Because Geisbert killed the spores with CHEMICALS, under high magnification the electron beam heated the spores and caused the spores to ooze some mysterious "goop" out from inside the spores. It is also described as "fried egg gunk" and "splatty stuff" when it bursts out of the spores..

From page 139 and 140 of my book (things in quotes are also from Preston's book):

Under the TEM, “The view was wall to wall spores” - “The material seemed to be absolutely pure spores”.

With ten thousand times the magnification of a standard microscope which uses glass lenses and a beam of light to image a sample, the TEM uses electromagnetic lenses and a thin beam of electrons. (Unlike a scanning electron microscope (SEM) which can only see the outer surface of an object, the TEM can also penetrate objects to view the internal structure - much like an X-ray machine. But that only works if the specimen is thin enough, less than 100 nanometers. The spores were 10 times that thick, so Geisbert was using a TEM to look at the outside of the spores.)

Geisbert turned a knob and zoomed in, searching for smallpox viruses which are a fifth the size of an anthrax spore. As he searched, he didn’t find any smallpox, but he began to notice something else. “He noticed some kind of goop clinging to the spores”, according to Preston. “It was a kind of splatty stuff.”

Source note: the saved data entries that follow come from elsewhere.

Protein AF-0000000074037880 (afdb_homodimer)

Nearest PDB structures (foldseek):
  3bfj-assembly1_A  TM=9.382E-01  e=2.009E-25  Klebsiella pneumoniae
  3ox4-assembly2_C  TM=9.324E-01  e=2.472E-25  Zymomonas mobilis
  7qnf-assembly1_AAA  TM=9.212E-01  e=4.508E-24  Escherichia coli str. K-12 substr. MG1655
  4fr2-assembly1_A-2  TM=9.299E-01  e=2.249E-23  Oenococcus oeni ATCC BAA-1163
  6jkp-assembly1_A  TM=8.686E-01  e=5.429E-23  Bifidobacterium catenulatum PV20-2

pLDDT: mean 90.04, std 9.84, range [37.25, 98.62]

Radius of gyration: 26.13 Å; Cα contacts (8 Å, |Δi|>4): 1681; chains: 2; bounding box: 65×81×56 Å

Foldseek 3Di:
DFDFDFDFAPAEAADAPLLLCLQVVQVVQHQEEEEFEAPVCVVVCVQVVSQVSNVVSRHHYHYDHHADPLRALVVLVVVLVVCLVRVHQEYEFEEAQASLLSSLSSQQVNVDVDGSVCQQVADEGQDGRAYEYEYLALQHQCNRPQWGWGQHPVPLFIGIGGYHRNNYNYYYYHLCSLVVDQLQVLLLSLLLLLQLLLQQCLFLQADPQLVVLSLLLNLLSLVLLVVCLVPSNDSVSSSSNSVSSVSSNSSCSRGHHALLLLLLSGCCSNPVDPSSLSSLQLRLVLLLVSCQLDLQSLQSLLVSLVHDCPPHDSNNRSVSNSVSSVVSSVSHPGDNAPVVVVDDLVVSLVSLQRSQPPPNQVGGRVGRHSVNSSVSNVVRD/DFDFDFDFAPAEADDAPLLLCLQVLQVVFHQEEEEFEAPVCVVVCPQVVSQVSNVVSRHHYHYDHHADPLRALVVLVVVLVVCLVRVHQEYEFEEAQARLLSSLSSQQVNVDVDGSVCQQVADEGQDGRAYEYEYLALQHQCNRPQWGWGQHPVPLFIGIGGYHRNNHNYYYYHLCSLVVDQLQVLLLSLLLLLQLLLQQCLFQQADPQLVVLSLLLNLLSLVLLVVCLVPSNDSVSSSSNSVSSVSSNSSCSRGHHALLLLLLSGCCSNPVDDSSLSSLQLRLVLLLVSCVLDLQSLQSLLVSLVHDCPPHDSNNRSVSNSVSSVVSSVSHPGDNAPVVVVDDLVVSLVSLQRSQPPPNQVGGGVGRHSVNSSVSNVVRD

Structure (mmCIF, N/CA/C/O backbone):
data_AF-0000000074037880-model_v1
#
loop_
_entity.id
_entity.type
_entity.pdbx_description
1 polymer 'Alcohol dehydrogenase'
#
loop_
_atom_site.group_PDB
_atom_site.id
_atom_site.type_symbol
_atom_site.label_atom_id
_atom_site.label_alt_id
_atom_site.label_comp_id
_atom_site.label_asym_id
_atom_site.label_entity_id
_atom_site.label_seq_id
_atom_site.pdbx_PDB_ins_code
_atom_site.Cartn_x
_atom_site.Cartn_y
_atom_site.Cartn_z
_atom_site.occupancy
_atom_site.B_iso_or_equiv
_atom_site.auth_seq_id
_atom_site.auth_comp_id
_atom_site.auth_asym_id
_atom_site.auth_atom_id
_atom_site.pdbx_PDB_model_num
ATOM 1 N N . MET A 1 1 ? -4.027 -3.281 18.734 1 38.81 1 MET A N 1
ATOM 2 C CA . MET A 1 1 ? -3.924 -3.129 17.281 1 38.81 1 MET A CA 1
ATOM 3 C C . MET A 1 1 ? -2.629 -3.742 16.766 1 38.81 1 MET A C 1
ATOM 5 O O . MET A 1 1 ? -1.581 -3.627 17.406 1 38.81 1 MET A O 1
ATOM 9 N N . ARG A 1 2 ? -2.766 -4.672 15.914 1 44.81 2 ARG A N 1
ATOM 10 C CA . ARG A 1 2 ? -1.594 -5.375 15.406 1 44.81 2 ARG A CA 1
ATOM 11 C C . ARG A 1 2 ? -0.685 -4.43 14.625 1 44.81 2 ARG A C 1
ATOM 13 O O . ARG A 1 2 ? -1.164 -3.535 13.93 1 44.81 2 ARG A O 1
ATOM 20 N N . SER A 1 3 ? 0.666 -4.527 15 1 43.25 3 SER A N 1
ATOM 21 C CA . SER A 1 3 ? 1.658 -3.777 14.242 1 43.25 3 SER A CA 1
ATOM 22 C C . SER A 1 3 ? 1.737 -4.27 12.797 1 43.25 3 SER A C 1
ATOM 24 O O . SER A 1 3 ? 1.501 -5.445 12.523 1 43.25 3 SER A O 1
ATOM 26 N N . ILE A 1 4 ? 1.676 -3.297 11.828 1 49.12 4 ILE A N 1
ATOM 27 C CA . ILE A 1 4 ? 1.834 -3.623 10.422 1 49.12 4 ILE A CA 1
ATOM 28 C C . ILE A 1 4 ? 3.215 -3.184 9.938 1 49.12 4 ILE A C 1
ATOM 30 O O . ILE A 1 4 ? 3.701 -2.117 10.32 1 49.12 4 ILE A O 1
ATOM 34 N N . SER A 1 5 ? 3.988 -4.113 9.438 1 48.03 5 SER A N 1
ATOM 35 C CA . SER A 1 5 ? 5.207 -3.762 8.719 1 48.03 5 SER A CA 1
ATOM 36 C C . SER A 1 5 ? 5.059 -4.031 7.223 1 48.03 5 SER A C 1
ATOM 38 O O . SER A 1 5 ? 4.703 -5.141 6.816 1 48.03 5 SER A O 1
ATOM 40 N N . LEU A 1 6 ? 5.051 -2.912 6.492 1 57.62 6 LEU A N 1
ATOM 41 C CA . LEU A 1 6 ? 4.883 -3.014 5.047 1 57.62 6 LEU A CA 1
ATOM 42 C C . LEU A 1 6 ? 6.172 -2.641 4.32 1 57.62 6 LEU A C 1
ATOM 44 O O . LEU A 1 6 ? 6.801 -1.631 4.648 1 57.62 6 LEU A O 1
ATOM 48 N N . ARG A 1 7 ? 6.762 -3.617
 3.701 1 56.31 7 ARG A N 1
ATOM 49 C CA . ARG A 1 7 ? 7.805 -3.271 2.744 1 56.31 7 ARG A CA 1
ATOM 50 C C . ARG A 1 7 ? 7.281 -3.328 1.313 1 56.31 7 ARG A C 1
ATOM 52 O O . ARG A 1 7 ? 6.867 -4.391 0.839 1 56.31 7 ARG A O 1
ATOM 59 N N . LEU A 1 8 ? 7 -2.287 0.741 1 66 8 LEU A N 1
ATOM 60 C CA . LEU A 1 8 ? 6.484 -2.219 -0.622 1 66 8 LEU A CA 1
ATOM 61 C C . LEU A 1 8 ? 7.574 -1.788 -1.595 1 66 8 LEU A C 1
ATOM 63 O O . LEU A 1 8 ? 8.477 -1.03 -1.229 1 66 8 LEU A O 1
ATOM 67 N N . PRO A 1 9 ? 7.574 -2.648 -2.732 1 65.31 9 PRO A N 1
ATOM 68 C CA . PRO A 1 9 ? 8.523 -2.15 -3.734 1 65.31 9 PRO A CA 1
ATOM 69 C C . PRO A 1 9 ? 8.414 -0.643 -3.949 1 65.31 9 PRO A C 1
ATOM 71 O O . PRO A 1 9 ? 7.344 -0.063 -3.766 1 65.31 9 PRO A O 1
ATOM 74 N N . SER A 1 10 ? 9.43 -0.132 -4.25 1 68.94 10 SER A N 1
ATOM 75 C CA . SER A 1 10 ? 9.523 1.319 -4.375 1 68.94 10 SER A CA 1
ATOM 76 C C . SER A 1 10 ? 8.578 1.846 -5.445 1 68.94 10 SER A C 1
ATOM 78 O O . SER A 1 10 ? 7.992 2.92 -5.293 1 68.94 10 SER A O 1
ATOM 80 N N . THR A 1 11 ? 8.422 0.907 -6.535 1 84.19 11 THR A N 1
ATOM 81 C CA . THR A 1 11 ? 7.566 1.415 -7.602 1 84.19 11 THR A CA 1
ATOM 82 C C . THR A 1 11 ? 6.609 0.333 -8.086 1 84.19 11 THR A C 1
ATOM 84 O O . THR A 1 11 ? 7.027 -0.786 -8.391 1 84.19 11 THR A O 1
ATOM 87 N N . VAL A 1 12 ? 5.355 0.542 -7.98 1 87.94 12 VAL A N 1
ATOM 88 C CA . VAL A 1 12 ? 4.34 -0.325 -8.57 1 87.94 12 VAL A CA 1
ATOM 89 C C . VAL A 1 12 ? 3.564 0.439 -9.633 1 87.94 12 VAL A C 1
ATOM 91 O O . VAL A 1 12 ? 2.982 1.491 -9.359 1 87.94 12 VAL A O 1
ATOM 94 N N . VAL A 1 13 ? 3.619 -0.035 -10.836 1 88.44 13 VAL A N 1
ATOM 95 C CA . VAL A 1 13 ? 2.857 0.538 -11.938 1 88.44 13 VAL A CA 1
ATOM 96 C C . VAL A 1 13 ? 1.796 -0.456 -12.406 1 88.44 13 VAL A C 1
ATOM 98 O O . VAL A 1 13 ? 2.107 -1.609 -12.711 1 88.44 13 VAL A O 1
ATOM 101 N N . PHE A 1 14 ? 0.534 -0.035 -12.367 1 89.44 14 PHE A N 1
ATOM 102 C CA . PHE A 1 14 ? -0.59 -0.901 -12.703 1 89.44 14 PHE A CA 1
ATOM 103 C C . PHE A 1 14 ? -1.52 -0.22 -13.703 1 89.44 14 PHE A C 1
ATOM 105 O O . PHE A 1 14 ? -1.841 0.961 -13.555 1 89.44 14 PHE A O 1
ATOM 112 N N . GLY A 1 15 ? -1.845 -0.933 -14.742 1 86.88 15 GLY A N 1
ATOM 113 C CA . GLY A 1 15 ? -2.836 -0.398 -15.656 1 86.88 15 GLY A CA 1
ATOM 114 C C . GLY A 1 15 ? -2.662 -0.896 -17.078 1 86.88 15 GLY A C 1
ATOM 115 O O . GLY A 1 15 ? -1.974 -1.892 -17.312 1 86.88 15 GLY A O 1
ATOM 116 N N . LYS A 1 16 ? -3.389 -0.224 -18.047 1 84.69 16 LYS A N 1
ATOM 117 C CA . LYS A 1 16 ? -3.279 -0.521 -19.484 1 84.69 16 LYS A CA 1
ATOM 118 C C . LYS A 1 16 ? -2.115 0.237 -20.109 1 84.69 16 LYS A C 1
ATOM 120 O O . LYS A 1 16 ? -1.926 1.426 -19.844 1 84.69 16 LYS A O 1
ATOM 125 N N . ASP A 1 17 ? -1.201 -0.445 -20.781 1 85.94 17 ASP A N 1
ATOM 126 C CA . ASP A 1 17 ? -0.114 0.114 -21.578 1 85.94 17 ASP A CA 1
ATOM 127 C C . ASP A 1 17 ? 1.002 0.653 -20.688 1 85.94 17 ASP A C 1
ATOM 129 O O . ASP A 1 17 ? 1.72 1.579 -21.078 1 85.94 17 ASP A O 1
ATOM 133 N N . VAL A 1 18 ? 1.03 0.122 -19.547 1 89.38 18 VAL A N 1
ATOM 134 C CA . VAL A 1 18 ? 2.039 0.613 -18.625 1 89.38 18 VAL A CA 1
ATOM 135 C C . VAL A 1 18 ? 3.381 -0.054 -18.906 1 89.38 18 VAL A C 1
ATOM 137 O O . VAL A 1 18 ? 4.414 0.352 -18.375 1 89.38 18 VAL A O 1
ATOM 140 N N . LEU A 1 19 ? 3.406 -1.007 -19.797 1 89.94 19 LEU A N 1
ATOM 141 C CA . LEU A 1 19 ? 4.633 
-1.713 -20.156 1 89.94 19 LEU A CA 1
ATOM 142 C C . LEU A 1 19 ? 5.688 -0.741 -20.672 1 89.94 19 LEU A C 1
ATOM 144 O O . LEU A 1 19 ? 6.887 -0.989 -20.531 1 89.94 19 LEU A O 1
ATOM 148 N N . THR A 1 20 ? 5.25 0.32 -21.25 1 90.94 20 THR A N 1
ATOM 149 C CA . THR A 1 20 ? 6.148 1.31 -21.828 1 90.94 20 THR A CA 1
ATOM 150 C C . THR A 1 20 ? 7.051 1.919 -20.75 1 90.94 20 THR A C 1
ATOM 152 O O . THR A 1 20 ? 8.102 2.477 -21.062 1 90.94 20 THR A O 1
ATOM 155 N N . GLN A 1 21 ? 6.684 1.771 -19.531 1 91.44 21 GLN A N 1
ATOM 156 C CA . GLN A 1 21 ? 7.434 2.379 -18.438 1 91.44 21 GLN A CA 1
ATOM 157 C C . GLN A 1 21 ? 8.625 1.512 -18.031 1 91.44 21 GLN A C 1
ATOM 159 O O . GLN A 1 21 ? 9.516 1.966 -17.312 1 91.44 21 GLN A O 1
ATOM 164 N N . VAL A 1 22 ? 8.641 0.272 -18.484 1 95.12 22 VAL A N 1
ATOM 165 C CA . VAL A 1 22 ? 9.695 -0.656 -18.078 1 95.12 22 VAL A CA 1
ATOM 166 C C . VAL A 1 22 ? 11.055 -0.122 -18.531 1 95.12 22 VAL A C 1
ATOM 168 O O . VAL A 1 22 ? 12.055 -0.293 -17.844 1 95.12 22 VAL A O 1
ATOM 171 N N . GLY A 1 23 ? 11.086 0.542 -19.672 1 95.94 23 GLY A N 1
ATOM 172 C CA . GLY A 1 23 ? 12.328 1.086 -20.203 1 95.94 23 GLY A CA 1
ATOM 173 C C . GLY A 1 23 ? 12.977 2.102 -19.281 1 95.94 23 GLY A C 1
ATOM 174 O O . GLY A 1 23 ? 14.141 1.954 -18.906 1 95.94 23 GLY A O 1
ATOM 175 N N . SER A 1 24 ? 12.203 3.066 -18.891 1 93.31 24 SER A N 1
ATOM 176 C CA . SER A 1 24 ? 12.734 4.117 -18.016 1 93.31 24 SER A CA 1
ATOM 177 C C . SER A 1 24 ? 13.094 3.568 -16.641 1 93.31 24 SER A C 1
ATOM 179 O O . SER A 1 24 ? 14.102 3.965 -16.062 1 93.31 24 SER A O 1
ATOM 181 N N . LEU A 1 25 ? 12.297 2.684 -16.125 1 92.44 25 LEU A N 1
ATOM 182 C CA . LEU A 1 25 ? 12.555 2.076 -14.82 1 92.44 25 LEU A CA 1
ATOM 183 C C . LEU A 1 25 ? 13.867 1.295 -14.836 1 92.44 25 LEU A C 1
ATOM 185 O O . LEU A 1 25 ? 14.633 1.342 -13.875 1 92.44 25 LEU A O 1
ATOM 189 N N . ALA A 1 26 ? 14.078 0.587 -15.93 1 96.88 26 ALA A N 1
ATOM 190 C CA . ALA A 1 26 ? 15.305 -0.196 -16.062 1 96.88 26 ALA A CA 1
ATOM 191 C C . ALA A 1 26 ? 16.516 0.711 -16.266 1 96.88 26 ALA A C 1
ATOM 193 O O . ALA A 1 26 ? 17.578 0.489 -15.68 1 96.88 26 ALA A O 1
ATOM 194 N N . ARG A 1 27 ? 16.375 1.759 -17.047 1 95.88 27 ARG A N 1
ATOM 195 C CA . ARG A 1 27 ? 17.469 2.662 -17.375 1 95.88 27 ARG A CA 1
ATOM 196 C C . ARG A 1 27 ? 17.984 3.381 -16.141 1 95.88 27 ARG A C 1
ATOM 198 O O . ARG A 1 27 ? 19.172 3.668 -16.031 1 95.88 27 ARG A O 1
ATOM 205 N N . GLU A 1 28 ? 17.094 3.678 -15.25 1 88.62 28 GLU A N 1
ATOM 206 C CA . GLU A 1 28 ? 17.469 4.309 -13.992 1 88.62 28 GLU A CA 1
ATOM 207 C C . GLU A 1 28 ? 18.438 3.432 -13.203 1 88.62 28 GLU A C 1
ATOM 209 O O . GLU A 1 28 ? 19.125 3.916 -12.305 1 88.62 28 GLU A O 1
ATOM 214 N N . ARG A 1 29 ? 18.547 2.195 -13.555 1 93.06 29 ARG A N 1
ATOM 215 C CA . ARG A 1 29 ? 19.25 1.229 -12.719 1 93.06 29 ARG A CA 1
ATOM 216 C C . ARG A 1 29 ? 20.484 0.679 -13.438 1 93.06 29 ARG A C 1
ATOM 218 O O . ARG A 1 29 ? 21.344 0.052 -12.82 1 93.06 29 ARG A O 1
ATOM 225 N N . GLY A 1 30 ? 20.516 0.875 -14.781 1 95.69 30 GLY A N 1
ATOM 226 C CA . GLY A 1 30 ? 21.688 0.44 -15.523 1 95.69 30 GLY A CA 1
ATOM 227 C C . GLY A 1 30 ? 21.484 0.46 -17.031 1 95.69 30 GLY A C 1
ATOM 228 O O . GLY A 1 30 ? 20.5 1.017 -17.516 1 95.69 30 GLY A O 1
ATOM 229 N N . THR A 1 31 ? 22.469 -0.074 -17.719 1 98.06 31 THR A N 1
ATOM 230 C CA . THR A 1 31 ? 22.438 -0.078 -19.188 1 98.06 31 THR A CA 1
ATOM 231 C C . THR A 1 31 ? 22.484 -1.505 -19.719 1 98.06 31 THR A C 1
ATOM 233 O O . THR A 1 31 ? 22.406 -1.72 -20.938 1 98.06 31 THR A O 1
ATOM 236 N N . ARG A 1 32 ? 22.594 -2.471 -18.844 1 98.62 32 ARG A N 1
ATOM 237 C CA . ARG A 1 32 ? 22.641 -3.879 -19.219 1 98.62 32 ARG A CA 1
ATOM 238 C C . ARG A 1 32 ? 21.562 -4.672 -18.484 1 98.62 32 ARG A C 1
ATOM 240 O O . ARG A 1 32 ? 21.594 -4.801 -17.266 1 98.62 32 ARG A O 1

Geisbert then turned up the power to get a closer look and crisper image. “As he did, he saw the goop begin to spread out of the spores. Those spores were sweating something.”

Peter Jahrling came in to see how things were going, and Geisbert demonstrated the phenomenon for him. “Watch,” he told Jahrling. He then turned the power knob, there was a hum, and “The spores began to ooze.”

According to Preston:

“Whoa,” Jahrling muttered, hunched over the eyepieces. Something was boiling off the spores. “This is clearly bad stuff,” he said. This was not your mother’s anthrax. The spores had something in them, an additive, perhaps. Could this material have come from a national bioweapons program? From Iraq? Did al-Qaeda have anthrax capability that was this good.”

There is the "UNIDENTIFIED SUBSTANCE" they went to AFIP to identify. They believed that an "additive" was oozing out of the spores under high magnification. They needed the EDX at AFIP to figure out what that "additive" was.

How can you not see that?! It is absolutely clear beyond any doubt.

And it is equally certain that the "goop" was the chemicals Geisbert used to kill the spores. It is presposterous to believe that some kind of silica was INSIDE the spores and oozed out under high power!